Mike Tyson former foe is ashamed of beating him
Sometimes a young fighter is tasked with facing an idol or someone he's placed on a proverbial pedestal.
Such was the case for a former British heavyweight boxer who recently shared some candid thoughts about defeating sports legend Mike Tyson.
Danny Williams, who upset a 38 year Mike Tyson in 2004, recently told BoxingNewsOnline he's 'embarrassed' for having knocked out a fighter who was larger than life to him and admits he wouldn't have lasted a round had Tyson been well-prepared and in his prime.

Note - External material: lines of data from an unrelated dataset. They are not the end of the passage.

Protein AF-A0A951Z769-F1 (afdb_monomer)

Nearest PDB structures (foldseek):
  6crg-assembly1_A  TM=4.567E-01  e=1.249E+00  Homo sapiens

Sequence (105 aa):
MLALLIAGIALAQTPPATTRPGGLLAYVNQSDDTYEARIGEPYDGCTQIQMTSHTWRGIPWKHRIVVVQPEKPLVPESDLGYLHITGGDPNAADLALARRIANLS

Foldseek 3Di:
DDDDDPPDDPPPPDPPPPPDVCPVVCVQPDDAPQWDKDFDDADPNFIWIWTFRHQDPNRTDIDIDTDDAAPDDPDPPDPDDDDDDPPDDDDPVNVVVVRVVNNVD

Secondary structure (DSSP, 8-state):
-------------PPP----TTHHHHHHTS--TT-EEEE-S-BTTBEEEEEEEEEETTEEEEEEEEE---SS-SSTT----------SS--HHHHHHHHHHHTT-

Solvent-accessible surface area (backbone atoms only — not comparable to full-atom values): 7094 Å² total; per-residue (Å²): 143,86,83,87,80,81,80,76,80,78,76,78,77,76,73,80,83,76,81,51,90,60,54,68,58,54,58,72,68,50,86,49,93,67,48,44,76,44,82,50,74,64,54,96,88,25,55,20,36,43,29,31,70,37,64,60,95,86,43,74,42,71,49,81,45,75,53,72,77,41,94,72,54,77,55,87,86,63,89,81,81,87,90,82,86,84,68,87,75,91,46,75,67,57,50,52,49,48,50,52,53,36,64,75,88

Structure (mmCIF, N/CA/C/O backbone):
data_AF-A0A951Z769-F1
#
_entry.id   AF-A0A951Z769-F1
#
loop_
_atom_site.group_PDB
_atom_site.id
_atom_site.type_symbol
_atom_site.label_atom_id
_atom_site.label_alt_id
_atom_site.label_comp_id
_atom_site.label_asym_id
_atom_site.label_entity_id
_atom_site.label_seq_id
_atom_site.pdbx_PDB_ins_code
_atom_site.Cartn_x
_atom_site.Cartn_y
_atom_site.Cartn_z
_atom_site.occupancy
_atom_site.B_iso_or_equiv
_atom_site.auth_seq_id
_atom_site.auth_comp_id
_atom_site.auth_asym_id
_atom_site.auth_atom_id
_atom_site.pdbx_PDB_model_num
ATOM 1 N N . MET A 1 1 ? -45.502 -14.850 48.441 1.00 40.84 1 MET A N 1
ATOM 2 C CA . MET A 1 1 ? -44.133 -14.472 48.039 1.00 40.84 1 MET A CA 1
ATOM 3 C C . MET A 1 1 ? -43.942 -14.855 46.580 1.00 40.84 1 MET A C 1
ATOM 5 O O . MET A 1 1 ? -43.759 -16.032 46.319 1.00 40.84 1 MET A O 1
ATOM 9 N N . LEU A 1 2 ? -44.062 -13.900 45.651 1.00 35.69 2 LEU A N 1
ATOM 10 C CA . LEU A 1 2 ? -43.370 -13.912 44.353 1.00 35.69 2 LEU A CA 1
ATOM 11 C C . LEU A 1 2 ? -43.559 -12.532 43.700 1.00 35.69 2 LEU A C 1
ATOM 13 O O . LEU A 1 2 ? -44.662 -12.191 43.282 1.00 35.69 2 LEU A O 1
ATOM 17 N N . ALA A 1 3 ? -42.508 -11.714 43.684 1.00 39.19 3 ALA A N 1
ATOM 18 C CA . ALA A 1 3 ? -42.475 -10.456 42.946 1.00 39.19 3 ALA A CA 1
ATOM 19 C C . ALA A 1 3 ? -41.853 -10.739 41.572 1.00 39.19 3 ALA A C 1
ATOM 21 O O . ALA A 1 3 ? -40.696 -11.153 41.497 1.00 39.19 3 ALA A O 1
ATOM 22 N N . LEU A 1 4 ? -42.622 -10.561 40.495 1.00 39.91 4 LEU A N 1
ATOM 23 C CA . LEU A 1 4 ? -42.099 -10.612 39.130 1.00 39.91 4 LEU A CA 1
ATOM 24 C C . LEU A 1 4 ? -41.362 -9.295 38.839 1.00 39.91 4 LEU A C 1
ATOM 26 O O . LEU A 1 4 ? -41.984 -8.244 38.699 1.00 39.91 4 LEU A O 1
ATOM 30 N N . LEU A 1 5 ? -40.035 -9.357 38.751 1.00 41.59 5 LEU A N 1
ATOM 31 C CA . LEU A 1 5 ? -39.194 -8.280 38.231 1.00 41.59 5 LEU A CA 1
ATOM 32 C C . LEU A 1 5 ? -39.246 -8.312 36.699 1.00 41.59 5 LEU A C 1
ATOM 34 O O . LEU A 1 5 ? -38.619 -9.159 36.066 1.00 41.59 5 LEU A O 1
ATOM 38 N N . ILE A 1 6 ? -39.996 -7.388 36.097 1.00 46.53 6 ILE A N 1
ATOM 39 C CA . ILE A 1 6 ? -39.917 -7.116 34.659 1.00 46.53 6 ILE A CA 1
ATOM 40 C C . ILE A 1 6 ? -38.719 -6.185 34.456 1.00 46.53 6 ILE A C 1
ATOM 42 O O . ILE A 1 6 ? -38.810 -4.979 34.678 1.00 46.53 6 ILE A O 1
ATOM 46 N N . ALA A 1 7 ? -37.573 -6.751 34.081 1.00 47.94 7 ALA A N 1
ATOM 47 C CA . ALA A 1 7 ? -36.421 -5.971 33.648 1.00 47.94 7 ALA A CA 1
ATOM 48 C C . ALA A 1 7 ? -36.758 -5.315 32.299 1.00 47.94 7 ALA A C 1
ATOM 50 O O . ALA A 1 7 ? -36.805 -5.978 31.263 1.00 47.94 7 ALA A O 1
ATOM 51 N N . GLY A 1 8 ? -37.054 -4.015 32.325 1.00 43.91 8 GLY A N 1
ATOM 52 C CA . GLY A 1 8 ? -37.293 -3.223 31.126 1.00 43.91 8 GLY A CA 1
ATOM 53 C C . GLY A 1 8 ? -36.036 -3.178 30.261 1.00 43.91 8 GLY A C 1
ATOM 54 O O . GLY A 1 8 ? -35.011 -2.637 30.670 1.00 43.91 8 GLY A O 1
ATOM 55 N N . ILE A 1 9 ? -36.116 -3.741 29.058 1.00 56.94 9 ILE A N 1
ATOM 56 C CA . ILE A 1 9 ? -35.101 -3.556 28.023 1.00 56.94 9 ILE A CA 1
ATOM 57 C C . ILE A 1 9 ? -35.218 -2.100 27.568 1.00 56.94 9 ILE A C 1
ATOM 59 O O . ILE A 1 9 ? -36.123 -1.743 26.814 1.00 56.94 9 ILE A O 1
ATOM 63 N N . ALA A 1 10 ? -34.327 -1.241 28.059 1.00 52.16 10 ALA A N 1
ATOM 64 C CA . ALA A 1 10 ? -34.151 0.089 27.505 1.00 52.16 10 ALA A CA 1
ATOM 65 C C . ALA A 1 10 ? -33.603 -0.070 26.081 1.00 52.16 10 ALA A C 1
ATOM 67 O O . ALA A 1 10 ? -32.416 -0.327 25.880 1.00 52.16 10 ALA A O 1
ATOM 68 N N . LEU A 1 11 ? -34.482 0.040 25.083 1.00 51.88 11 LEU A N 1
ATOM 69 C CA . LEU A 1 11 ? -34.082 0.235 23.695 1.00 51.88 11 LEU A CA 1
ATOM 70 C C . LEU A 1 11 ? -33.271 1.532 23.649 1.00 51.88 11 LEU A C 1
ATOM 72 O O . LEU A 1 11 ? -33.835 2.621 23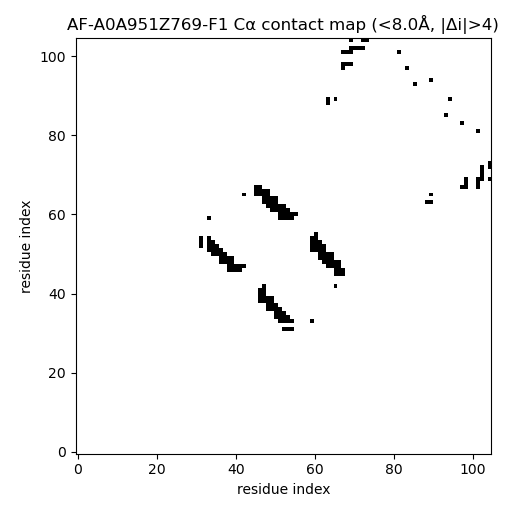.758 1.00 51.88 11 LEU A O 1
ATOM 76 N N . ALA A 1 12 ? -31.947 1.415 23.542 1.00 57.12 12 ALA A N 1
ATOM 77 C CA . ALA A 1 12 ? -31.079 2.551 23.294 1.00 57.12 12 ALA A CA 1
ATOM 78 C C . ALA A 1 12 ? -31.549 3.216 21.995 1.00 57.12 12 ALA A C 1
ATOM 80 O O . ALA A 1 12 ? -31.384 2.668 20.903 1.00 57.12 12 ALA A O 1
ATOM 81 N N . GLN A 1 13 ? -32.204 4.368 22.120 1.00 52.41 13 GLN A N 1
ATOM 82 C CA . GLN A 1 13 ? -32.615 5.164 20.975 1.00 52.41 13 GLN A CA 1
ATOM 83 C C . GLN A 1 13 ? -31.342 5.551 20.227 1.00 52.41 13 GLN A C 1
ATOM 85 O O . GLN A 1 13 ? -30.503 6.270 20.764 1.00 52.41 13 GLN A O 1
ATOM 90 N N . THR A 1 14 ? -31.164 5.026 19.013 1.00 58.84 14 THR A N 1
ATOM 91 C CA . THR A 1 14 ? -30.056 5.451 18.156 1.00 58.84 14 THR A CA 1
ATOM 92 C C . THR A 1 14 ? -30.345 6.902 17.778 1.00 58.84 14 THR A C 1
ATOM 94 O O . THR A 1 14 ? -31.388 7.148 17.164 1.00 58.84 14 THR A O 1
ATOM 97 N N . PRO A 1 15 ? -29.504 7.875 18.177 1.00 61.28 15 PRO A N 1
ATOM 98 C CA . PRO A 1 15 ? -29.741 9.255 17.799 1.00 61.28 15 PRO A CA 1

Nevertheless, although Mike had slowed and hadn't fought in 17 months, he entered the Williams fight as a hefty 9 to 1 favorite and had recorded a 49 second knockout of Clifford Etienne in his previous bout.
Practically no one gave Danny a chance to win.
In that mid-summer's fight, Mike, as usual, was overpowering early and dominated the first round, staggering his presumably over-matched foe several times. In Round 2, however, Tyson's movement was severely impeded after he tore a ligament in his left knee, yet 'Iron Mike' appeared well on his way to another early knockout win.
Injured knee or not, faded or not, this was still the legendary Tyson.
But Williams felt Tyson getting weaker as the minutes went by. In round four, fatigue had set in on Tyson whose activity rate plummeted. Sensing his chance to snatch victory, Williams, with only 25 seconds remaining, landed a long flurry of hard punches in bunches that sent Tyson into the ropes and onto the canvas.
'Iron Mike' failed to beat the count and Williams had defeated the Goliath he'd once worshipped.
"I saw glimpses at times of what Mike used to be," stated Tyson's manager, Shelley Finkel, after the bout.
"But he couldn't sustain it."
And Williams recently concurred, telling BoxingNewsONline Mike's speed was "crazy" and that his shots were still sharp and very difficult to see coming. And defensively, Williams learned quickly that even this faded version of Tyson was still allusive to a degree.
Danny told BoxingNewsOnline he had planned to use his longer reach to jab Tyson from the outside but admitted he abandoned the strategy because Tyson's head movement was simply too good.
The former British pugilist, who insists he'd knocked out Tyson in a dream just prior to the fight being negotiated and confirmed, believes Mike would have remained unbeaten and possibly become the best heavyweight ever had he stayed humble and disciplined, overcome outside-the-ring temptations, and not parted ways with the training staff that had helped make him a star.
So, what have we learned from Williams' recent admission?
Perhaps defeating an icon can be a bit harrowing, especially if he is someone you revere or is of mythical status. And second, despite being well past his sell-by date, it is apparent that Tyson was still capable of producing flashes of brilliance and unleashing some ol' fashioned hurt at the highest level.
Would Danny, as he insists, really been unable to last a round in a mythical match-up against a prime Tyson?
Perhaps Williams, a pretty rugged guy himself years ago, should give himself a little more credit? Had he faced Tyson in their respective primes, he would have certainly lasted longer than a round and would have probably made it a fairly decent scrap for as long as it lasted.